在那个遥远的东方,那个少年的故乡,在那弥漫着油画松节油的小地下室,她曾认真听闻,沉吟,垂下眼眸,而后提问。
“Dunkel ist das Leben, ist der Tod......生命的余烬是黑暗,黑暗的余烬是死亡......这句话对应的原文呢?”
“没有直接对应。”那少年在摇头,“也许算整体呼应吧,确实没有......嗯,勉强要找的话,可能就是刚才我背的‘死生一度人皆有’......”
“诗不可译。

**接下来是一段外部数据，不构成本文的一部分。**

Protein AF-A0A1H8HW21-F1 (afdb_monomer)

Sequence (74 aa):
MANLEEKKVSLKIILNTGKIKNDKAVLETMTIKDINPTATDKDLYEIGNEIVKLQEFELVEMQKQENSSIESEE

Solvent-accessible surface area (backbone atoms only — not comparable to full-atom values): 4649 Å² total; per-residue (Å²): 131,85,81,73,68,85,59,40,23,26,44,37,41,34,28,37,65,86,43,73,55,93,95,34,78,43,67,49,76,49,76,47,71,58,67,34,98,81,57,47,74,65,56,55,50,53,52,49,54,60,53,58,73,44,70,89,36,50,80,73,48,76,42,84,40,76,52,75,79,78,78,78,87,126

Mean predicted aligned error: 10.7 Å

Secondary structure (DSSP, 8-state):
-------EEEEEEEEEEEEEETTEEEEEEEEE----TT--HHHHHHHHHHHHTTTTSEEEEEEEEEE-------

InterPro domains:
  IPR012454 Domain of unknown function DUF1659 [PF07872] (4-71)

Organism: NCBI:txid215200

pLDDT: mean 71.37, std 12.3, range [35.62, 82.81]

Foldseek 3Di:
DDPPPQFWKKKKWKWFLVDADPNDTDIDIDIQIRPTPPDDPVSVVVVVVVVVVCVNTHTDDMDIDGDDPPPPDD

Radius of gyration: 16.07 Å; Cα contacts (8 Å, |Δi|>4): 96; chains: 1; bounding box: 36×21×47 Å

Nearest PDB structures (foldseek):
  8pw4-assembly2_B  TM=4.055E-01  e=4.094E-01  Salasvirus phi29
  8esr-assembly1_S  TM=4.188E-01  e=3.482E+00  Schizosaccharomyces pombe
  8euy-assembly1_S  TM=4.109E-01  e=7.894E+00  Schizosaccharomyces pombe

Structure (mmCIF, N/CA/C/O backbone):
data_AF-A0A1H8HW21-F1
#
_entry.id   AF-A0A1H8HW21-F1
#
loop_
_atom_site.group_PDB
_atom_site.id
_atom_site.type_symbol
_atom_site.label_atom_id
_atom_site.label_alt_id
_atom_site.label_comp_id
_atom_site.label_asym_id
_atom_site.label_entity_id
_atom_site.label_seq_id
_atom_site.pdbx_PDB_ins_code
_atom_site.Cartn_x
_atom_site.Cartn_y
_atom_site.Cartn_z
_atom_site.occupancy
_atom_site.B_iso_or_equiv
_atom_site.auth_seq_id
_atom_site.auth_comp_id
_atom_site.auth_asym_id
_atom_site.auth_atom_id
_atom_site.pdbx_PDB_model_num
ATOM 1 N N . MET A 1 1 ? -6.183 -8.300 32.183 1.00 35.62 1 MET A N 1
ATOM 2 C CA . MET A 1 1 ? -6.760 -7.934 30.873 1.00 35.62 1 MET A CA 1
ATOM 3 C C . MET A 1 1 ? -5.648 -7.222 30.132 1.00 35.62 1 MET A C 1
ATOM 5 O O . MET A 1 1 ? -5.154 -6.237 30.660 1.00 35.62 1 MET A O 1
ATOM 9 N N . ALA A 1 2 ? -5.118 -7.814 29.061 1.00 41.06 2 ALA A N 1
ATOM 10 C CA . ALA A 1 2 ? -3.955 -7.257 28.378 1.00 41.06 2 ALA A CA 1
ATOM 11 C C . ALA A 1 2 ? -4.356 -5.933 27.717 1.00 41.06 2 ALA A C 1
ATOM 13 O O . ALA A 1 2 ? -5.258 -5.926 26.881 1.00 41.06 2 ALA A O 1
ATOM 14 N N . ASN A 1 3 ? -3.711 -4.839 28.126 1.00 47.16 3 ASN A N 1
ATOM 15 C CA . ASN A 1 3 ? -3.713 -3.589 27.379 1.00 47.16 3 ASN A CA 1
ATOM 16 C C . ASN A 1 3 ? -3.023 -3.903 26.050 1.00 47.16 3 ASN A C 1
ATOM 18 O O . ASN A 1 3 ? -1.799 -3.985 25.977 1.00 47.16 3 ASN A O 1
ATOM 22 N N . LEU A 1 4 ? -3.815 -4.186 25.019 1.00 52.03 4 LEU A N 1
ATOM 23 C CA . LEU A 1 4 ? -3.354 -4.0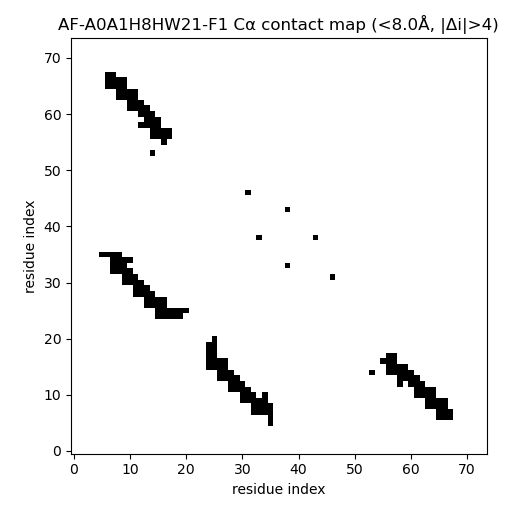59 23.650 1.00 52.03 4 LEU A CA 1
ATOM 24 C C . LEU A 1 4 ? -3.175 -2.557 23.450 1.00 52.03 4 LEU A C 1
ATOM 26 O O . LEU A 1 4 ? -4.120 -1.874 23.068 1.00 52.03 4 LEU A O 1
ATOM 30 N N . GLU A 1 5 ? -1.993 -2.044 23.799 1.00 55.22 5 GLU A N 1
ATOM 31 C CA . GLU A 1 5 ? -1.517 -0.768 23.271 1.00 55.22 5 GLU A CA 1
ATOM 32 C C . GLU A 1 5 ? -1.885 -0.751 21.789 1.00 55.22 5 GLU A C 1
ATOM 34 O O . GLU A 1 5 ? -1.632 -1.740 21.091 1.00 55.22 5 GLU A O 1
ATOM 39 N N . GLU A 1 6 ? -2.559 0.306 21.340 1.00 58.22 6 GLU A N 1
ATOM 40 C CA . GLU A 1 6 ? -2.988 0.491 19.955 1.00 58.22 6 GLU A CA 1
ATOM 41 C C . GLU A 1 6 ? -1.754 0.55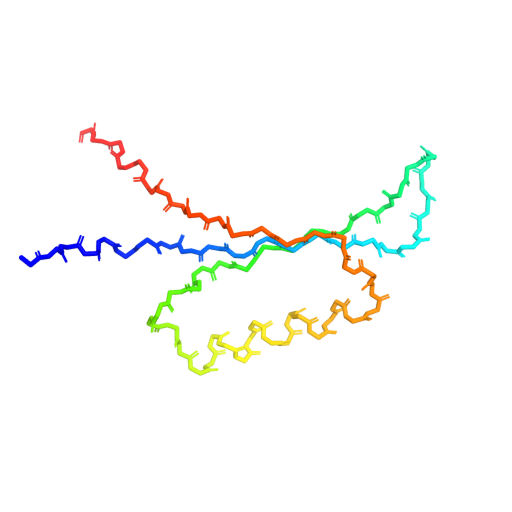5 19.048 1.00 58.22 6 GLU A C 1
ATOM 43 O O . GLU A 1 6 ? -1.297 1.618 18.627 1.00 58.22 6 GLU A O 1
ATOM 48 N N . LYS A 1 7 ? -1.153 -0.606 18.780 1.00 57.78 7 LYS A N 1
ATOM 49 C CA . LYS A 1 7 ? 0.007 -0.743 17.920 1.00 57.78 7 LYS A CA 1
ATOM 50 C C . LYS A 1 7 ? -0.441 -0.339 16.535 1.00 57.78 7 LYS A C 1
ATOM 52 O O . LYS A 1 7 ? -1.179 -1.062 15.866 1.00 57.78 7 LYS A O 1
ATOM 57 N N . LYS A 1 8 ? 0.030 0.823 16.099 1.00 65.19 8 LYS A N 1
ATOM 58 C CA . LYS A 1 8 ? -0.171 1.301 14.738 1.00 65.19 8 LYS A CA 1
ATOM 59 C C . LYS A 1 8 ? 0.575 0.368 13.793 1.00 65.19 8 LYS A C 1
ATOM 61 O O . LYS A 1 8 ? 1.800 0.424 13.663 1.00 65.19 8 LYS A O 1
ATOM 66 N N . VAL A 1 9 ? -0.173 -0.524 13.155 1.00 71.38 9 VAL A N 1
ATOM 67 C CA . VAL A 1 9 ? 0.347 -1.404 12.111 1.00 71.38 9 VAL A CA 1
ATOM 68 C C . VAL A 1 9 ? 0.348 -0.634 10.797 1.00 71.38 9 VAL A C 1
ATOM 70 O O . VAL A 1 9 ? -0.631 0.015 10.440 1.00 71.38 9 VAL A O 1
ATOM 73 N N . SER A 1 10 ? 1.461 -0.694 10.078 1.00 79.25 10 SER A N 1
ATOM 74 C CA . SER A 1 10 ? 1.586 -0.181 8.717 1.00 79.25 10 SER A CA 1
ATOM 75 C C . SER A 1 10 ? 1.856 -1.336 7.753 1.00 79.25 10 SER A C 1
ATOM 77 O O . SER A 1 10 ? 2.522 -2.310 8.106 1.00 79.25 10 S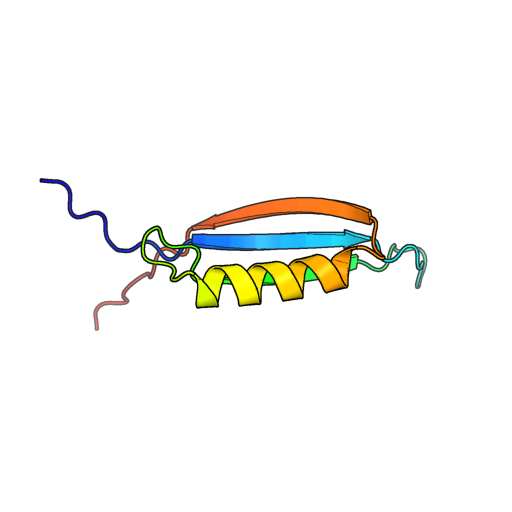ER A O 1
ATOM 79 N N . LEU A 1 11 ? 1.355 -1.236 6.527 1.00 77.75 11 LEU A N 1
ATOM 80 C CA . LEU A 1 11 ? 1.677 -2.140 5.431 1.00 77.75 11 LEU A CA 1
ATOM 81 C C . LEU A 1 11 ? 2.592 -1.417 4.455 1.00 77.75 11 LEU A C 1
ATOM 83 O O . LEU A 1 11 ? 2.232 -0.384 3.894 1.00 77.75 11 LEU A O 1
ATOM 87 N N . LYS A 1 12 ? 3.776 -1.975 4.235 1.00 81.31 12 LYS A N 1
ATOM 88 C CA . LYS A 1 12 ? 4.702 -1.500 3.214 1.00 81.31 12 LYS A CA 1
ATOM 89 C C . LYS A 1 12 ? 4.607 -2.410 1.995 1.00 81.31 12 LYS A C 1
ATOM 91 O O . LYS A 1 12 ? 4.721 -3.628 2.120 1.00 81.31 12 LYS A O 1
ATOM 96 N N . ILE A 1 13 ? 4.417 -1.808 0.830 1.00 80.12 13 ILE A N 1
ATOM 97 C CA . ILE A 1 13 ? 4.278 -2.480 -0.462 1.00 80.12 13 ILE A CA 1
ATOM 98 C C . ILE A 1 13 ? 5.411 -1.991 -1.362 1.00 80.12 13 ILE A C 1
ATOM 100 O O . ILE A 1 13 ? 5.622 -0.783 -1.487 1.00 80.12 13 ILE A O 1
ATOM 104 N N . ILE A 1 14 ? 6.151 -2.919 -1.965 1.00 80.00 14 ILE A N 1
ATOM 105 C CA . ILE A 1 14 ? 7.235 -2.629 -2.906 1.00 80.00 14 ILE A CA 1
ATOM 106 C C . ILE A 1 14 ? 6.876 -3.250 -4.254 1.00 80.00 14 ILE A C 1
ATOM 108 O O . ILE A 1 14 ? 6.596 -4.445 -4.352 1.00 80.00 14 ILE A O 1
ATOM 112 N N . LEU A 1 15 ? 6.899 -2.427 -5.293 1.00 77.38 15 LEU A N 1
ATOM 113 C CA . LEU A 1 15 ? 6.485 -2.772 -6.646 1.00 77.38 15 LEU A CA 1
ATOM 114 C C . LEU A 1 15 ? 7.639 -2.571 -7.616 1.00 77.38 15 LEU A C 1
ATOM 116 O O . L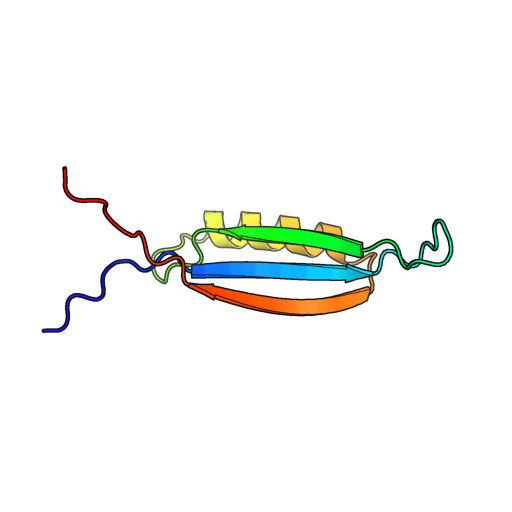EU A 1 15 ? 8.439 -1.649 -7.457 1.00 77.38 15 LEU A O 1
ATOM 120 N N . ASN A 1 16 ? 7.688 -3.390 -8.657 1.00 76.75 16 ASN A N 1
ATOM 121 C CA . ASN A 1 16 ? 8.578 -3.203 -9.787 1.00 76.75 16 ASN A CA 1
ATOM 122 C C . ASN A 1 16 ? 7.826 -2.483 -10.904 1.00 76.75 16 ASN A C 1
ATOM 124 O O . ASN A 1 16 ? 6.836 -2.983 -11.433 1.00 76.75 16 ASN A O 1
ATOM 128 N N . THR A 1 17 ? 8.339 -1.322 -11.301 1.00 77.12 17 THR A N 1
ATOM 129 C CA . THR A 1 17 ? 7.724 -0.511 -12.360 1.00 77.12 17 THR A CA 1
ATOM 130 C C . THR A 1 17 ? 8.024 -1.019 -13.775 1.00 77.12 17 THR A C 1
ATOM 132 O O . THR A 1 17 ? 7.638 -0.385 -14.756 1.00 77.12 17 THR A O 1
ATOM 135 N N . GLY A 1 18 ? 8.791 -2.109 -13.909 1.00 72.69 18 GLY A N 1
ATOM 136 C CA . GLY A 1 18 ? 9.249 -2.656 -15.191 1.00 72.69 18 GLY A CA 1
ATOM 137 C C . GLY A 1 18 ? 10.309 -1.798 -15.896 1.00 72.69 18 GLY A C 1
ATOM 138 O O . GLY A 1 18 ? 10.811 -2.173 -16.954 1.00 72.69 18 GLY A O 1
ATOM 139 N N . LYS A 1 19 ? 10.680 -0.647 -15.321 1.00 76.94 19 LYS A N 1
ATOM 140 C CA . LYS A 1 19 ? 11.691 0.266 -15.866 1.00 76.94 19 LYS A CA 1
ATOM 141 C C . LYS A 1 19 ? 13.064 -0.060 -15.292 1.00 76.94 19 LYS A C 1
ATOM 143 O O . LYS A 1 19 ? 13.208 -0.311 -14.098 1.00 76.94 19 LYS A O 1
ATOM 148 N N . ILE A 1 20 ? 14.089 0.022 -16.136 1.00 76.56 20 ILE A N 1
ATOM 149 C CA . ILE A 1 20 ? 15.491 -0.118 -15.731 1.00 76.56 20 ILE A CA 1
ATOM 150 C C . ILE A 1 20 ? 16.171 1.243 -15.865 1.00 76.56 20 ILE A C 1
ATOM 152 O O . ILE A 1 20 ? 16.078 1.896 -16.905 1.00 76.56 20 ILE A O 1
ATOM 156 N N . LYS A 1 21 ? 16.857 1.680 -14.808 1.00 76.31 21 LYS A N 1
ATOM 157 C CA . LYS A 1 21 ? 17.663 2.904 -14.790 1.00 76.31 21 LYS A CA 1
ATOM 158 C C . LYS A 1 21 ? 19.016 2.592 -14.163 1.00 76.31 21 LYS A C 1
ATOM 160 O O . LYS A 1 21 ? 19.067 2.121 -13.032 1.00 76.31 21 LYS A O 1
ATOM 165 N N . ASN A 1 22 ? 20.104 2.884 -14.877 1.00 80.88 22 ASN A N 1
ATOM 166 C CA . ASN A 1 22 ? 21.477 2.607 -14.429 1.00 80.88 22 ASN A CA 1
ATOM 167 C C . ASN A 1 22 ? 21.669 1.139 -13.987 1.00 80.88 22 ASN A C 1
ATOM 169 O O . ASN A 1 22 ? 22.135 0.889 -12.876 1.00 80.88 22 ASN A O 1
ATOM 173 N N . ASP A 1 23 ? 21.223 0.193 -14.820 1.00 78.19 23 ASP A N 1
ATOM 174 C CA . ASP A 1 23 ? 21.255 -1.261 -14.571 1.00 78.19 23 ASP A CA 1
ATOM 175 C C . ASP A 1 23 ? 20.528 -1.731 -13.301 1.00 78.19 23 ASP A C 1
ATOM 177 O O . ASP A 1 23 ? 20.747 -2.839 -12.810 1.00 78.19 23 ASP A O 1
ATOM 181 N N . LYS A 1 24 ? 19.627 -0.904 -12.760 1.00 79.25 24 LYS A N 1
ATOM 182 C CA . LYS A 1 24 ? 18.796 -1.241 -11.602 1.00 79.25 24 LYS A CA 1
ATOM 183 C C . LYS A 1 24 ? 17.319 -1.133 -11.947 1.00 79.25 24 LYS A C 1
ATOM 185 O O . LYS A 1 24 ? 16.896 -0.179 -12.605 1.00 79.25 24 LYS A O 1
ATOM 190 N N . ALA A 1 25 ? 16.539 -2.105 -11.479 1.00 78.81 25 ALA A N 1
ATOM 191 C CA . ALA A 1 25 ? 15.085 -2.046 -11.545 1.00 78.81 25 ALA A CA 1
ATOM 192 C C . ALA A 1 25 ? 14.587 -0.852 -10.723 1.00 78.81 25 ALA A C 1
ATOM 194 O O . ALA A 1 25 ? 15.008 -0.642 -9.582 1.00 78.81 25 ALA A O 1
ATOM 195 N N . VAL A 1 26 ? 13.714 -0.050 -11.321 1.00 80.62 26 VAL A N 1
ATOM 196 C CA . VAL A 1 26 ? 13.071 1.069 -10.641 1.00 80.62 26 VAL A CA 1
ATOM 197 C C . VAL A 1 26 ? 11.921 0.506 -9.821 1.00 80.62 26 VAL A C 1
ATOM 199 O O . VAL A 1 26 ? 10.927 0.023 -10.371 1.00 80.62 26 VAL A O 1
ATOM 202 N N . LEU A 1 27 ? 12.086 0.568 -8.503 1.00 82.81 27 LEU A N 1
ATOM 203 C CA . LEU A 1 27 ? 11.080 0.138 -7.546 1.00 82.81 27 LEU A CA 1
ATOM 204 C C . LEU A 1 27 ? 10.256 1.331 -7.071 1.00 82.81 27 LEU A C 1
ATOM 206 O O . LEU A 1 27 ? 10.803 2.400 -6.792 1.00 82.81 27 LEU A O 1
ATOM 210 N N . GLU A 1 28 ? 8.956 1.121 -6.932 1.00 80.06 28 GLU A N 1
ATOM 211 C CA . GLU A 1 28 ? 8.037 2.056 -6.296 1.00 80.06 28 GLU A CA 1
ATOM 212 C C . GLU A 1 28 ? 7.635 1.496 -4.934 1.00 80.06 28 GLU A C 1
ATOM 214 O O . GLU A 1 28 ? 7.397 0.300 -4.780 1.00 80.06 28 GLU A O 1
ATOM 219 N N . THR A 1 29 ? 7.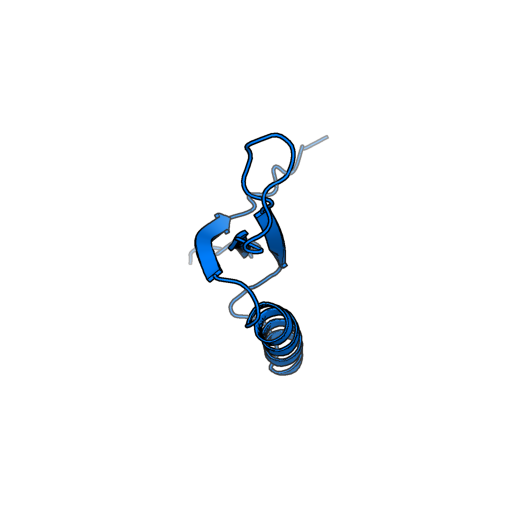650 2.338 -3.905 1.00 81.94 29 THR A N 1
ATOM 220 C CA . THR A 1 29 ? 7.345 1.921 -2.534 1.00 81.94 29 THR A CA 1
ATOM 221 C C . THR A 1 29 ? 6.188 2.745 -2.011 1.00 81.94 29 THR A C 1
ATOM 223 O O . THR A 1 29 ? 6.267 3.971 -1.974 1.00 81.94 29 THR A O 1
ATOM 226 N N . MET A 1 30 ? 5.153 2.063 -1.536 1.00 81.12 30 MET A N 1
ATOM 227 C CA . MET A 1 30 ? 4.016 2.665 -0.857 1.00 81.12 30 MET A CA 1
ATOM 228 C C . MET A 1 30 ? 3.972 2.175 0.588 1.00 81.12 30 MET A C 1
ATOM 230 O O . MET A 1 30 ? 4.267 1.018 0.879 1.00 81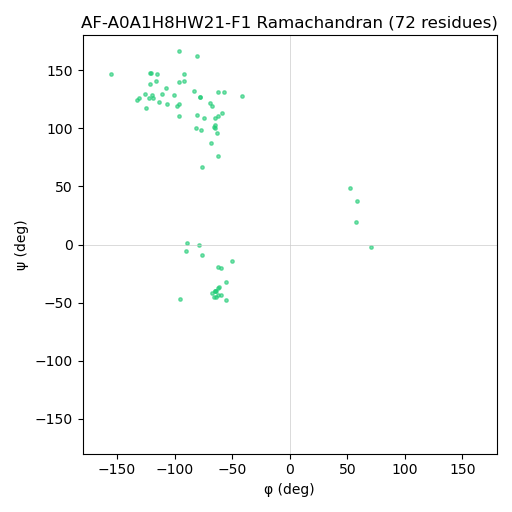.12 30 MET A O 1
ATOM 234 N N . THR A 1 31 ? 3.630 3.066 1.515 1.00 81.06 31 THR A N 1
ATOM 235 C CA . THR A 1 31 ? 3.410 2.709 2.921 1.00 81.06 31 THR A CA 1
ATOM 236 C C . THR A 1 31 ? 2.027 3.169 3.331 1.00 81.06 31 THR A C 1
ATOM 238 O O . THR A 1 31 ? 1.740 4.363 3.334 1.00 81.06 31 THR A O 1
ATOM 241 N N . ILE A 1 32 ? 1.195 2.207 3.697 1.00 79.69 32 ILE A N 1
ATOM 242 C CA . ILE A 1 32 ? -0.153 2.407 4.204 1.00 79.69 32 ILE A CA 1
ATOM 243 C C . ILE A 1 32 ? -0.066 2.343 5.723 1.00 79.69 32 ILE A C 1
ATOM 245 O O . ILE A 1 32 ? 0.392 1.343 6.270 1.00 79.69 32 ILE A O 1
ATOM 249 N N . LYS A 1 33 ? -0.437 3.422 6.405 1.00 75.81 33 LYS A N 1
ATOM 250 C CA . LYS A 1 33 ? -0.347 3.521 7.867 1.00 75.81 33 LYS A CA 1
ATOM 251 C C . LYS A 1 33 ? -1.685 3.180 8.515 1.00 75.81 33 LYS A C 1
ATOM 253 O O . LYS A 1 33 ? -2.704 3.132 7.838 1.00 75.81 33 LYS A O 1
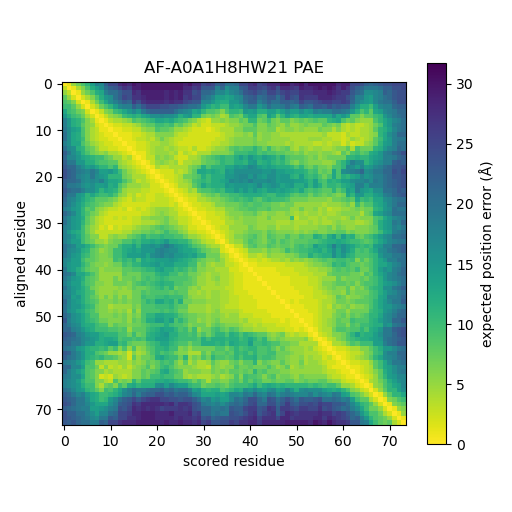ATOM 258 N N . ASP A 1 34 ? -1.647 2.965 9.826 1.00 69.50 34 ASP A N 1
ATOM 259 C CA . ASP A 1 34 ? -2.835 2.902 10.682 1.00 69.50 34 ASP A CA 1
ATOM 260 C C . ASP A 1 34 ? -3.857 1.820 10.279 1.00 69.50 34 ASP A C 1
ATOM 262 O O . ASP A 1 34 ? -5.063 1.990 10.439 1.00 69.50 34 ASP A O 1
ATOM 266 N N . ILE A 1 35 ? -3.374 0.656 9.830 1.00 70.88 35 ILE A N 1
ATOM 267 C CA . ILE A 1 35 ? -4.194 -0.550 9.630 1.00 70.88 35 ILE A CA 1
ATOM 268 C C . ILE A 1 35 ? -4.474 -1.163 11.007 1.00 70.88 35 ILE A C 1
ATOM 270 O O . ILE A 1 35 ? -3.942 -2.204 11.392 1.00 70.88 35 ILE A O 1
ATOM 274 N N . ASN A 1 36 ? -5.246 -0.441 11.807 1.00 70.44 36 ASN A N 1
ATOM 275 C CA . ASN A 1 36 ? -5.680 -0.846 13.132 1.00 70.44 36 ASN A CA 1
ATOM 276 C C . ASN A 1 36 ? -7.033 -1.574 12.992 1.00 70.44 36 ASN A C 1
ATOM 278 O O . ASN A 1 36 ? -7.820 -1.204 12.122 1.00 70.44 36 ASN A O 1
ATOM 282 N N . PRO A 1 37 ? -7.371 -2.582 13.818 1.00 68.12 37 PRO A N 1
ATOM 283 C CA . PRO A 1 37 ? -8.733 -3.125 13.917 1.00 68.12 37 PRO A CA 1
ATOM 284 C C . PRO A 1 37 ? -9.858 -2.090 14.110 1.00 68.12 37 PRO A C 1
ATOM 286 O O . PRO A 1 37 ? -11.023 -2.433 13.938 1.00 68.12 37 PRO A O 1
ATOM 289 N N . THR A 1 38 ? -9.531 -0.844 14.459 1.00 74.25 38 THR A N 1
ATOM 290 C CA . THR A 1 38 ? -10.462 0.291 14.543 1.00 74.25 38 THR A CA 1
ATOM 291 C C . THR A 1 38 ? -10.630 1.072 13.233 1.00 74.25 38 THR A C 1
ATOM 293 O O . THR A 1 38 ? -11.369 2.056 13.221 1.00 74.25 38 THR A O 1
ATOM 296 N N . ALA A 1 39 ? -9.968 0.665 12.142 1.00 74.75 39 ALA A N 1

”她曾出神片刻,然后如是评价。
《悲歌行》,这是李白的《悲歌行》,他给我读过,他之前给我读过......罗伊的眼眶红了。
“主人啊!你的酒窖里溢漾着金色流泉,
我怀中琵琶犹抱半壁江山。
拨弦如裂帛,倾杯敬虚妄,
你我共醉此朝之胜,浮生何须千年之名?”
舞台上范宁的声音低了下来,低到接近呢喃,“金色流泉”的音节唱得近乎温柔,但温柔底下,又压着一种冰冷的喟叹。
“君有数斗酒,我有三尺琴。琴鸣酒乐两相得,一杯不啻千钧金......”
不光是罗伊,琼和希兰都感觉到了。
眼眸失神,喃喃自语。
“你我共醉此朝之胜,浮生何须千年之名......
生命的余烬是黑暗,黑暗的余烬是死亡!”
《少年的魔号》与《东方之笛》,那千头万绪的“雅努斯民俗歌曲”,与遥远时空中神秘东方的诗歌,竟然,在此时重合了。
大提琴的声音再起来时,不知为何这般孤独,罗伊下指,一根根把弦拨响,每一声都干涩清脆,像枯枝折断。
瓦尔特指挥的左手开始反复做同一个动作,手掌向上平托,然后慢慢翻转,像把什么东西倾倒出去,一遍,又一遍。
巴松管在他的手势底下吹出一段滑稽的走句,那旋律歪歪扭扭的,像醉汉的步子,范宁则在舞台上纵情旋走。
“悲来乎!悲来乎!
天虽长,地虽久,金玉满堂应不守。
富贵百年能几何?死生一度人皆有。
孤猿坐啼坟上月,且须一尽悲中酒!”
她们,包括少部分听众,此刻甚至能“看到”一个模糊的、宽袍散发的身影在月下狂饮、挥剑、长啸!